Micro-CT scanning of ‘Little Foot’ skull reveals new aspects of the life of this more than 3-million year-old-human ancestor
Credit: Amélie Beaudet/Wits University
High-resolution micro-CT scanning of the skull of the fossil specimen known as “Little Foot” has revealed some aspects of how this Australopithecus species used to live more than 3 million years ago.
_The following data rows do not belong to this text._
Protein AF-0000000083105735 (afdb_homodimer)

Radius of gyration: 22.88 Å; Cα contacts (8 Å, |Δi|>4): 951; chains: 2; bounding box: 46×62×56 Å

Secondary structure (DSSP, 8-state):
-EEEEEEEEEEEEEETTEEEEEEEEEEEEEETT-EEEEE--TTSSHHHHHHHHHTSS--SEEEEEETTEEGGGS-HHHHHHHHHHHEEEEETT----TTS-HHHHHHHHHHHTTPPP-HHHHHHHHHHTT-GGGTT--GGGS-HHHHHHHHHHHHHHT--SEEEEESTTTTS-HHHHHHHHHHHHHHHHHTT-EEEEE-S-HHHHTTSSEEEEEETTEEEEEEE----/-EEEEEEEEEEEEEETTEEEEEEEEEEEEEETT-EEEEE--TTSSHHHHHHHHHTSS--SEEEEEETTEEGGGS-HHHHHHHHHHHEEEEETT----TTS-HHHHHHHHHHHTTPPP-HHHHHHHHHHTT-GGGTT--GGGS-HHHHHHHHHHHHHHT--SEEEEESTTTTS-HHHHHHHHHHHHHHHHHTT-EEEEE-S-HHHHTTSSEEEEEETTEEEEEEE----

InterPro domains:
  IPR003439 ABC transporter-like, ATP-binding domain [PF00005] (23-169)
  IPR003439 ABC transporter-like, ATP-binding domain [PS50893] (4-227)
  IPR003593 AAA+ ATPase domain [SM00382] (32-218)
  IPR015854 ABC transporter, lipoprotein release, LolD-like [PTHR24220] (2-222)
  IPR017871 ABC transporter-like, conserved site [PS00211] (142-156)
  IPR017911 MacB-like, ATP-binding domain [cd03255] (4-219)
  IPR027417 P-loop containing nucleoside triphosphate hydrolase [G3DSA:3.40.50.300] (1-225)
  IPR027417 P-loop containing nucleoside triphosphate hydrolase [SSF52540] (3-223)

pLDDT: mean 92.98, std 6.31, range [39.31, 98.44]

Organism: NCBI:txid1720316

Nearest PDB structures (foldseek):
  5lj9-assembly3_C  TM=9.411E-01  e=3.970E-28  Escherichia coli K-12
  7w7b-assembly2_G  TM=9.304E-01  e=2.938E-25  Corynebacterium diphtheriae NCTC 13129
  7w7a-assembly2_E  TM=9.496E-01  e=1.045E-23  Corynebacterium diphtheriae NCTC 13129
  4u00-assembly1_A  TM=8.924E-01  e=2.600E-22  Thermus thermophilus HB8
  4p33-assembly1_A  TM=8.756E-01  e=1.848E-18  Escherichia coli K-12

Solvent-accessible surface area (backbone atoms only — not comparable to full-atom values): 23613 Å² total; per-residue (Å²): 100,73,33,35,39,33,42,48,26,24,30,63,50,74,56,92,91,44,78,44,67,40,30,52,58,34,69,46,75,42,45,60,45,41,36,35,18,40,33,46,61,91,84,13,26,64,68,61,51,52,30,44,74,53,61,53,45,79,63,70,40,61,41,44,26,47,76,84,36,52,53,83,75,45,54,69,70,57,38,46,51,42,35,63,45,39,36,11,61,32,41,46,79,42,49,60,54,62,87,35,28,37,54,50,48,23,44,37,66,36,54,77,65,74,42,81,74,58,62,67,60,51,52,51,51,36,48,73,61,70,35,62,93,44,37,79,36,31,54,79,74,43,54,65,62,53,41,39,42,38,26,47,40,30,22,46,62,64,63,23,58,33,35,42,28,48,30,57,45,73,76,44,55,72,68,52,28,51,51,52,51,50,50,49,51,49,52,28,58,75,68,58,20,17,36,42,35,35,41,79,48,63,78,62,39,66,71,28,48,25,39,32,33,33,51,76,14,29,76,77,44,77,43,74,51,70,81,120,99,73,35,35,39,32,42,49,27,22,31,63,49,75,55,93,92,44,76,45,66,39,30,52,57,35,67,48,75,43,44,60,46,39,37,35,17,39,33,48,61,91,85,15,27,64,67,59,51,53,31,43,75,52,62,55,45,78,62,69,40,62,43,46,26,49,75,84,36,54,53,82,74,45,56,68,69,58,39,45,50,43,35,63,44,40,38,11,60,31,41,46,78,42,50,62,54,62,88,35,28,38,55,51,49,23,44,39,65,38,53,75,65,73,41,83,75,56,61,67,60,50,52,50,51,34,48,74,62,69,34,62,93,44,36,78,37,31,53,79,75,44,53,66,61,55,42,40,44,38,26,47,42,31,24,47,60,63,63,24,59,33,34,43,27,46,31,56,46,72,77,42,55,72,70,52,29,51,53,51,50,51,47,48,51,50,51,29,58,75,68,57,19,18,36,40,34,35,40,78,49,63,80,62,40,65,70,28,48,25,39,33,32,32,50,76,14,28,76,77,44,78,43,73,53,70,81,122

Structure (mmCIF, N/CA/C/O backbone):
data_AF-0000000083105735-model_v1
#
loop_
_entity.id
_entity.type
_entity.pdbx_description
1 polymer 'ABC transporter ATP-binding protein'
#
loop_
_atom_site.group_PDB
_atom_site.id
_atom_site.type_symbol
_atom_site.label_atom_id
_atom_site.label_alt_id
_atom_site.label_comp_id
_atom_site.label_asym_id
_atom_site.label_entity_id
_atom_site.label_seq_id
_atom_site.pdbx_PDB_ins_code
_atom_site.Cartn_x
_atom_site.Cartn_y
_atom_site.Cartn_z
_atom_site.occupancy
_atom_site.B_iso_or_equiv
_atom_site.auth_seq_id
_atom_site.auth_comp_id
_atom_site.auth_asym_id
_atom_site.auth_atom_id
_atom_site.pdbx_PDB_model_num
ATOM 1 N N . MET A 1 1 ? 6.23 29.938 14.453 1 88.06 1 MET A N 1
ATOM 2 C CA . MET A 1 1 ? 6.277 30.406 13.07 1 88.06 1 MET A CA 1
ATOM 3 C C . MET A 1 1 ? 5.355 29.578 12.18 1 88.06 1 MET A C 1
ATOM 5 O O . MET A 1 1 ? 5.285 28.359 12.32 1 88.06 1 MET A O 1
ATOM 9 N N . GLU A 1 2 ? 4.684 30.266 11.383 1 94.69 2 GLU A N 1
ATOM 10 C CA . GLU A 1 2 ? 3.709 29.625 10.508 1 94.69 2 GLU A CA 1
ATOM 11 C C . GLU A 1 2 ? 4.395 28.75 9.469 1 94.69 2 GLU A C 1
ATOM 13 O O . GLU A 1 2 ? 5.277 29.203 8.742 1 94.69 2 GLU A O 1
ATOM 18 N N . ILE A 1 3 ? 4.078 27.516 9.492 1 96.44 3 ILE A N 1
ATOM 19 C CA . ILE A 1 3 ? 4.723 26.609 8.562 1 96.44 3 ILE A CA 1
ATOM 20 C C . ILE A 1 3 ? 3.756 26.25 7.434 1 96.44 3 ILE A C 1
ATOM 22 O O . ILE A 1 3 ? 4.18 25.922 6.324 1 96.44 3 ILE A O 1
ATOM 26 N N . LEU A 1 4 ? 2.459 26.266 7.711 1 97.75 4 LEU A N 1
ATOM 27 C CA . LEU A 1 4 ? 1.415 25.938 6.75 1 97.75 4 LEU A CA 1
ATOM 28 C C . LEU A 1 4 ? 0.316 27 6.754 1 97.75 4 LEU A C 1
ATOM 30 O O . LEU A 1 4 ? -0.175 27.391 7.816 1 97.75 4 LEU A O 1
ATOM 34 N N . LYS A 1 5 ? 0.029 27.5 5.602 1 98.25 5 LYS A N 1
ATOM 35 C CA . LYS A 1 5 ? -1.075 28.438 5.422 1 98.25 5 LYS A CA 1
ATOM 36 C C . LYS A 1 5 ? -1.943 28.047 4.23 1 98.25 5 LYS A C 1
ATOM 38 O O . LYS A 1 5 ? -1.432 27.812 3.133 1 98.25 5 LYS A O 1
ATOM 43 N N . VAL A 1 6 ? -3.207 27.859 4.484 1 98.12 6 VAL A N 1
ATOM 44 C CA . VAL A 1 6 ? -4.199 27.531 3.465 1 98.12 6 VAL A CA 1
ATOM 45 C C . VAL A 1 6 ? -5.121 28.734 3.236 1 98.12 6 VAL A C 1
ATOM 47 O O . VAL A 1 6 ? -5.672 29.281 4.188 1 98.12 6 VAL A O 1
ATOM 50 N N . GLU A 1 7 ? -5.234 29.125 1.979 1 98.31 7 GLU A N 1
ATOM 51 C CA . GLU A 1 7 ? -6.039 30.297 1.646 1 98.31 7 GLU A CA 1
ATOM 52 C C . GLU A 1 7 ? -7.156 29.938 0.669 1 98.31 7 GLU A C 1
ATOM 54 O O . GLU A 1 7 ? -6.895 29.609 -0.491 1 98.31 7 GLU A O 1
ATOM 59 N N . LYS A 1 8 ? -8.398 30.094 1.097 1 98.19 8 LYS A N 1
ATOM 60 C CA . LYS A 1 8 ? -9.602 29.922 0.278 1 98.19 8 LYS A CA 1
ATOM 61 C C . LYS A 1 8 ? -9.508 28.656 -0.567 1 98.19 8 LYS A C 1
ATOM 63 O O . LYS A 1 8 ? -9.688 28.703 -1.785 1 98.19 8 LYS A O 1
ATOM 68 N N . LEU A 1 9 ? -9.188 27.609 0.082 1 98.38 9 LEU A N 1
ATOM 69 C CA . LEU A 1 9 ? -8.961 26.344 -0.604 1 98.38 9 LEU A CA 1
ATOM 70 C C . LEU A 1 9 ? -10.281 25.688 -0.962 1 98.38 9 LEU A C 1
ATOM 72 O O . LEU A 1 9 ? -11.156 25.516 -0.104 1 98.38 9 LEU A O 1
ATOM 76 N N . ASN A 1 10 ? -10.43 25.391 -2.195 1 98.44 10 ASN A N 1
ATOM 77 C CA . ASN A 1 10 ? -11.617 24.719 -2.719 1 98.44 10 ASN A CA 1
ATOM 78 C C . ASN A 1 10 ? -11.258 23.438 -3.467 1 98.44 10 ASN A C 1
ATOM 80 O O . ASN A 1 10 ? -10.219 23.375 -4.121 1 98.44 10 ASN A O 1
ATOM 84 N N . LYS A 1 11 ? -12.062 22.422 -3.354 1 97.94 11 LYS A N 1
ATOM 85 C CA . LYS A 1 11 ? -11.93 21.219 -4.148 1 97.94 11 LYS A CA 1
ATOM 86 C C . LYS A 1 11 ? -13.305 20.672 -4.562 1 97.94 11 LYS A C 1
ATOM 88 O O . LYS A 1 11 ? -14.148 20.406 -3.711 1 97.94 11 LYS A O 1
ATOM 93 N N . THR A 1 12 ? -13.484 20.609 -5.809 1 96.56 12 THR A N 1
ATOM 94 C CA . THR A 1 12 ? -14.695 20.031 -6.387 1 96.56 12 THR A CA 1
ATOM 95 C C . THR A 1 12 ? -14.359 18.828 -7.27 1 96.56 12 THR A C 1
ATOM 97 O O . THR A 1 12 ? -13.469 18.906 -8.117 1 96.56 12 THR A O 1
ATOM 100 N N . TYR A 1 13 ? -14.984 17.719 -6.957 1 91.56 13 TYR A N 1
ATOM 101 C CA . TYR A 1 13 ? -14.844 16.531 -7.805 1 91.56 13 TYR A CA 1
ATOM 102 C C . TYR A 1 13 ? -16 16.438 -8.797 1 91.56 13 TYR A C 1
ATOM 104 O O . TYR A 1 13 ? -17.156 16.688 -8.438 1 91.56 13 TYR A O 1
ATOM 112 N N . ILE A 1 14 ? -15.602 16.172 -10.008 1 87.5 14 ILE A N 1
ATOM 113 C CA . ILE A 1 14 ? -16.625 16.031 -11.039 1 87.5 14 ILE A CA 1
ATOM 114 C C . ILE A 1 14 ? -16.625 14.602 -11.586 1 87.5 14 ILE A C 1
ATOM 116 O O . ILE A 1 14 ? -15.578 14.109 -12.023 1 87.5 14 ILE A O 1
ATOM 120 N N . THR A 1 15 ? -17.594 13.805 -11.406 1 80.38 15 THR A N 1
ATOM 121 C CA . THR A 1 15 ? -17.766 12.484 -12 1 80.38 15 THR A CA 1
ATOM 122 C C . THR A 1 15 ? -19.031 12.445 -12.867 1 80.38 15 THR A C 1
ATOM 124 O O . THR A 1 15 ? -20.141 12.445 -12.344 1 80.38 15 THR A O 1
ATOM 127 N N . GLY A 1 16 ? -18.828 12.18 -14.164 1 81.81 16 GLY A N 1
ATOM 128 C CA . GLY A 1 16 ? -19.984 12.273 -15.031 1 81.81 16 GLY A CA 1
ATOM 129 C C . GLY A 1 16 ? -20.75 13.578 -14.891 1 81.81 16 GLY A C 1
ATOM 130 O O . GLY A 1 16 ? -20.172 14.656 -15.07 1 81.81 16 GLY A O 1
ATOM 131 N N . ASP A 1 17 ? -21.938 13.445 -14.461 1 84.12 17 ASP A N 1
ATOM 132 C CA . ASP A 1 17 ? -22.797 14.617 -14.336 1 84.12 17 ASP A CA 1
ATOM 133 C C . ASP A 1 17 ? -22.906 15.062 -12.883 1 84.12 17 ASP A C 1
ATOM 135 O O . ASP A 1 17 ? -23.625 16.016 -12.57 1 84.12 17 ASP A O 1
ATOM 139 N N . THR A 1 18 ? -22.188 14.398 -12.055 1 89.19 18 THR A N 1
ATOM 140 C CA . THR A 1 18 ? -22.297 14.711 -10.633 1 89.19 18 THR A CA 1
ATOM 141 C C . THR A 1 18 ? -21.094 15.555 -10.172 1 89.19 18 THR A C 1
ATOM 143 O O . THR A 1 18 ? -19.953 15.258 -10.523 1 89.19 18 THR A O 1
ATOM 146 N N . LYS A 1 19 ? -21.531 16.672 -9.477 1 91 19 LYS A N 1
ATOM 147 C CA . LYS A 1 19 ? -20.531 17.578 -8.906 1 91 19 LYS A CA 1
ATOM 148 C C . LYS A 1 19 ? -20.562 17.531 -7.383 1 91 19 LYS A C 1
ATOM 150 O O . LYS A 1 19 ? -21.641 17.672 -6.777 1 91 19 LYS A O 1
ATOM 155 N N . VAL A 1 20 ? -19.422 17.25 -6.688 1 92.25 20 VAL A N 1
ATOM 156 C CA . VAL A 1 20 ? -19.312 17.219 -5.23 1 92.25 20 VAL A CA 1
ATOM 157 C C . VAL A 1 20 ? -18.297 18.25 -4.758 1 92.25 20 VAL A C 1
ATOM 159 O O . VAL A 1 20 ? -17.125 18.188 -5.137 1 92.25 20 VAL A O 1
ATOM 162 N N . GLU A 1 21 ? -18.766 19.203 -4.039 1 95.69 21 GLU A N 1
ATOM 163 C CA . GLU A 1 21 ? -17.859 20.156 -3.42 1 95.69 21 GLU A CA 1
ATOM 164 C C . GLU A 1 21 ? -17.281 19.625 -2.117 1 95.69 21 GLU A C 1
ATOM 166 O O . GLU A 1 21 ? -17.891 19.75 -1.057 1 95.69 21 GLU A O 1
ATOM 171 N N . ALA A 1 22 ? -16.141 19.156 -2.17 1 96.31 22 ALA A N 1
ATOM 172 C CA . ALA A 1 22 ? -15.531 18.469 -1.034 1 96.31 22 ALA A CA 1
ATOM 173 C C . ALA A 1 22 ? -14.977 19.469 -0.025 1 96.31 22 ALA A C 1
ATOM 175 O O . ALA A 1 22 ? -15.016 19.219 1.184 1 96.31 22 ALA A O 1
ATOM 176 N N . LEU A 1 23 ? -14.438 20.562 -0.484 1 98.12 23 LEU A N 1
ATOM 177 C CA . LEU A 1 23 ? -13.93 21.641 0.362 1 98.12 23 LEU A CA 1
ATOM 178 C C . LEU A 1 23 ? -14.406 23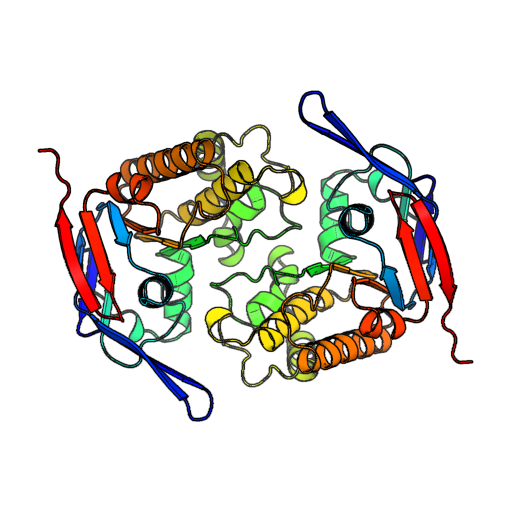 -0.142 1 98.12 23 LEU A C 1
ATOM 180 O O . LEU A 1 23 ? -14.406 23.25 -1.349 1 98.12 23 LEU A O 1
ATOM 184 N N . LYS A 1 24 ? -14.789 23.812 0.805 1 97.94 24 LYS A N 1
ATOM 185 C CA . LYS A 1 24 ? -15.391 25.109 0.485 1 97.94 24 LYS A CA 1
ATOM 186 C C . LYS A 1 24 ? -14.672 26.234 1.206 1 97.94 24 LYS A C 1
ATOM 188 O O . LYS A 1 24 ? -14.953 26.516 2.373 1 97.94 24 LYS A O 1
ATOM 193 N N . ASP A 1 25 ? -13.836 26.875 0.489 1 97.5 25 ASP A N 1
ATOM 194 C CA . ASP A 1 25 ? -13.195 28.109 0.926 1 97.5 25 ASP A CA 1
ATOM 195 C C . ASP A 1 25 ? -12.508 27.922 2.279 1 97.5 25 ASP A C 1
ATOM 197 O O . ASP A 1 25 ? -12.742 28.703 3.209 1 97.5 25 ASP A O 1
ATOM 201 N N . ILE A 1 26 ? -11.68 26.969 2.383 1 98.19 26 ILE A N 1
ATOM 202 C CA . ILE A 1 26 ? -11.016 26.625 3.633 1 98.19 26 ILE A CA 1
ATOM 203 C C . ILE A 1 26 ? -9.844 27.562 3.873 1 98.19 26 ILE A C 1
ATOM 205 O O . ILE A 1 26 ? -9 27.766 2.992 1 98.19 26 ILE A O 1
ATOM 209 N N . ASP A 1 27 ? -9.82 28.234 4.996 1 98.31 27 ASP A N 1
ATOM 210 C CA . ASP A 1 27 ? -8.68 28.984 5.512 1 98.31 27 ASP A CA 1
ATOM 211 C C . ASP A 1 27 ? -8.125 28.344 6.777 1 98.31 27 ASP A C 1
ATOM 213 O O . ASP A 1 27 ? -8.883 27.984 7.688 1 98.31 27 ASP A O 1
ATOM 217 N N . LEU A 1 28 ? -6.828 28.156 6.773 1 97.81 28 LEU A N 1
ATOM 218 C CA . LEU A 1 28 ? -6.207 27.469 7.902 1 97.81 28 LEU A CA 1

The meticulous excavation, cleaning and scanning of the skull of the ~3.67 million-year-old fossil specimen has revealed the most complete Australopithecus adult first cervical vertebra yet found. A description of the vertebra by Wits University researchers Dr Amélie Beaudet and the Sterkfontein team was published in the Scientific Reports. This research program is supported by the the Centre of Excellence in Palaeosciences, Scientific Palaeontological Trust, National Research Foundation, University of the Witwatersrand and the French National Centre for Scientific Research through the French Institute of South Africa.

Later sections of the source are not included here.